A special purpose acquisition company (SPAC) is a publicly traded shell company that raises capital for the purpose of acquiring a privately held company. SPACs raise money through initial public offerings (IPOs) and use the funds to purchase companies, effectively taking them public. SPACs have become more popular in 2020 as investors have invested with the hopes of striking it big on the next high-profile IPO, and companies have found the SPAC structure to be a convenient source of liquidity.
The Gores Group is no rookie when it comes to developing SPACs -- the investment firm has just filed for its fifth. Gores Group is fully capitalizing the moment that SPACs are having, which has led some investors to dub it the "King of SPACs."
Will the new entity be as successful as prior iterations?
Gores Group: King of SPACs
Gores Group is led by Alec Gores, who has extensive experience as an entrepreneur, business operator, private equity investor, and now SPAC manager.
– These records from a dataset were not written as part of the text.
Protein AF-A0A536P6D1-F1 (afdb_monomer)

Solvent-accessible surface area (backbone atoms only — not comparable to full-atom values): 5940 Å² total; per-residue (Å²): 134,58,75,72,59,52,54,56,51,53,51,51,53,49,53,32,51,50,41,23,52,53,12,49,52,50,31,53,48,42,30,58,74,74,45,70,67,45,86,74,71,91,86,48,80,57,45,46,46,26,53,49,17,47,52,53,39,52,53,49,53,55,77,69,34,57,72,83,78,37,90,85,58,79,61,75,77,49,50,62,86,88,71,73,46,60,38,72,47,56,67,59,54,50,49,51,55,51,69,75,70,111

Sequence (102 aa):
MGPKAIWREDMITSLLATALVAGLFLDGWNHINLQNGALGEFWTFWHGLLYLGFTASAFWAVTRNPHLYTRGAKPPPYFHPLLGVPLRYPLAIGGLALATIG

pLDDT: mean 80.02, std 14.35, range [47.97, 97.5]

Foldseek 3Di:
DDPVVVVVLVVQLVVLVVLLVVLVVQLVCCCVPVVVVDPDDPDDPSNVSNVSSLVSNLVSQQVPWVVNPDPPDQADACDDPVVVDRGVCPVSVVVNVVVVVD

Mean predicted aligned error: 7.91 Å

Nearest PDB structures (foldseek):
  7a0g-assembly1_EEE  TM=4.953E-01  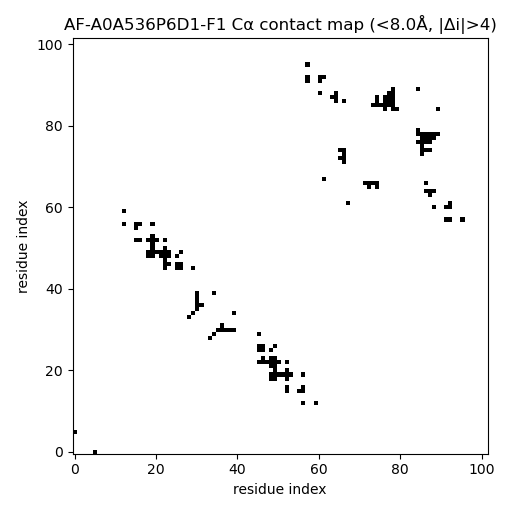e=8.022E+00  Serratia marcescens

Radius of gyration: 16.67 Å; Cα contacts (8 Å, |Δi|>4): 88; chains: 1; bounding box: 41×29×42 Å

Structure (mmCIF, N/CA/C/O backbone):
data_AF-A0A536P6D1-F1
#
_entry.id   AF-A0A536P6D1-F1
#
loop_
_atom_site.group_PDB
_atom_site.id
_atom_site.type_symbol
_atom_site.label_atom_id
_atom_site.label_alt_id
_atom_site.label_comp_id
_atom_site.label_asym_id
_atom_site.label_entity_id
_atom_site.label_seq_id
_atom_site.pdbx_PDB_ins_code
_atom_site.Cartn_x
_atom_site.Cartn_y
_atom_site.Cartn_z
_atom_site.occupancy
_atom_site.B_iso_or_equiv
_atom_site.auth_seq_id
_atom_site.auth_comp_id
_atom_site.auth_asym_id
_atom_site.auth_atom_id
_atom_site.pdbx_PDB_model_num
ATOM 1 N N . MET A 1 1 ? 13.039 8.048 -18.649 1.00 57.72 1 MET A N 1
ATOM 2 C CA . MET A 1 1 ? 11.710 8.600 -18.293 1.00 57.72 1 MET A CA 1
ATOM 3 C C . MET A 1 1 ? 11.877 10.094 -18.051 1.00 57.72 1 MET A C 1
ATOM 5 O O . MET A 1 1 ? 12.912 10.469 -17.520 1.00 57.72 1 MET A O 1
ATOM 9 N N . GLY A 1 2 ? 10.939 10.943 -18.479 1.00 57.22 2 GLY A N 1
ATOM 10 C CA . GLY A 1 2 ? 11.030 12.395 -18.246 1.00 57.22 2 GLY A CA 1
ATOM 11 C C . GLY A 1 2 ? 10.609 12.805 -16.819 1.00 57.22 2 GLY A C 1
ATOM 12 O O . GLY A 1 2 ? 9.905 12.033 -16.166 1.00 57.22 2 GLY A O 1
ATOM 13 N N . PRO A 1 3 ? 10.950 14.021 -16.343 1.00 58.09 3 PRO A N 1
ATOM 14 C CA . PRO A 1 3 ? 10.673 14.478 -14.970 1.00 58.09 3 PRO A CA 1
ATOM 15 C C . PRO A 1 3 ? 9.194 14.400 -14.551 1.00 58.09 3 PRO A C 1
ATOM 17 O O . PRO A 1 3 ? 8.876 13.989 -13.439 1.00 58.09 3 PRO A O 1
ATOM 20 N N . LYS A 1 4 ? 8.265 14.713 -15.466 1.00 57.28 4 LYS A N 1
ATOM 21 C CA . LYS A 1 4 ? 6.813 14.616 -15.212 1.00 57.28 4 LYS A CA 1
ATOM 22 C C . LYS A 1 4 ? 6.336 13.185 -14.939 1.00 57.28 4 LYS A C 1
ATOM 24 O O . LYS A 1 4 ? 5.366 13.003 -14.209 1.00 57.28 4 LYS A O 1
ATOM 29 N N . ALA A 1 5 ? 6.982 12.179 -15.533 1.00 67.12 5 ALA A N 1
ATOM 30 C CA . ALA A 1 5 ? 6.628 10.780 -15.295 1.00 67.12 5 ALA A CA 1
ATOM 31 C C . ALA A 1 5 ? 7.007 10.352 -13.870 1.00 67.12 5 ALA A C 1
ATOM 33 O O . ALA A 1 5 ? 6.240 9.641 -13.235 1.00 67.12 5 ALA A O 1
ATOM 34 N N . ILE A 1 6 ? 8.129 10.859 -13.349 1.00 75.44 6 ILE A N 1
ATOM 35 C CA . ILE A 1 6 ? 8.598 10.582 -11.985 1.00 75.44 6 ILE A CA 1
ATOM 36 C C . ILE A 1 6 ? 7.623 11.167 -10.957 1.00 75.44 6 ILE A C 1
ATOM 38 O O . ILE A 1 6 ? 7.109 10.427 -10.129 1.00 75.44 6 ILE A O 1
ATOM 42 N N . TRP A 1 7 ? 7.250 12.446 -11.088 1.00 79.56 7 TRP A N 1
ATOM 43 C CA . TRP A 1 7 ? 6.339 13.096 -10.134 1.00 79.56 7 TRP A CA 1
ATOM 44 C C . TRP A 1 7 ? 4.978 12.395 -10.011 1.00 79.56 7 TRP A C 1
ATOM 46 O O . TRP A 1 7 ? 4.466 12.203 -8.911 1.00 79.56 7 TRP A O 1
ATOM 56 N N . ARG A 1 8 ? 4.389 11.968 -11.138 1.00 84.19 8 ARG A N 1
ATOM 57 C CA . ARG A 1 8 ? 3.106 11.242 -11.120 1.00 84.19 8 ARG A CA 1
ATOM 58 C C . ARG A 1 8 ? 3.230 9.900 -10.407 1.00 84.19 8 ARG A C 1
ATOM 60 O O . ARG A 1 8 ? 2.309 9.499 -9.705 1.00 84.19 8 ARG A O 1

The journey to being crowned the "King of SPACs" began in 2016 with the first SPAC, Gores Holdings I, which acquired Hostess Brands Inc. (NASDAQ:TWNK) for $2.3 billion. Hostess Brands is the iconic baker brand responsible for popularizing the Twinkie. The company's stock has made investors money since it was taken public by the first Gores Group SPAC, although it would be a stretch to call it a home run. The SPAC IPOed at $10, and now trades roughly at $12 -- not quite keeping pace with the overall market.
Gores Holdings I was the kick-start to what would become a Gores Group SPAC franchise. Gores Holdings II was created in August 2016 shortly after the completion of Gores Holdings I. The second SPAC was used to acquire Verra Mobility Corp. (NASDAQ:VRRM) for $2.4 billion in October 2018. Verra Mobility is a tech company focused on managing traffic lights and connecting different city hardware with smart software. Verra Mobility had strong stock price performance, rising more than 60% from its offering price before the COVID-19 pandemic took the wind out of its sails.
For its third SPAC, Gores Group acquired PAE, Inc. (NASDAQ:PAE) at the start of 2020. PAE is a U.S. government contractor providing a wide range of support services. It is a bit early to judge the success of the PAE SPAC IPO, but the stock trades around $8 per share, which is underwater from its initial offering price of $10.
Gores Group also raised funds for a fourth SPAC, Gores Holdings IV, Inc. (NASDAQ:GHIV), in January 2020. The company is still looking for a prospect to acquire, but it will be focusing on industries that highlight the management team's expertise.
A fifth SPAC
Gores has now filed to raise capital for a fifth SPAC, Gores Holdings V, despite the fact that it has not yet identified an acquisition for the fourth SPAC, Gores IV. The SPAC aims to raise $400 million in its IPO, which would be in line with what it raised for the fourth SPAC.
Why is Gores fundraising for a fifth SPAC when its fourth SPAC is still searching for a deal? Reading between the lines, it looks like Gores is close to getting a deal done for the prior SPAC, and it may have additional acquisition candidates that it doesn't want to miss out on. Either way, this is likely a good signal for investors -- Gores Group sees a lot of opportunities to take advantage of.
SPACs are rising in popularity
SPACs are rising in popularity among investors. Over 50 SPACs have IPOed so far this year, raising over $20 billion. Some recent high-profile SPACs, including Pershing Square Tontine Holdings (NYSE:PSTH.U) and Churchill Capital Corp. IV (NYSE:CCIV.U), have managed to create investment vehicles backed by multi-billion cash hordes.
The Gores Group is clearly capitalizing on the moment. The investment firm was utilizing SPACs for years before they were popular and is not taking a break to raise additional funds now that investor demand is there to support the model. So be on the lookout for what the King of SPACs is up to next.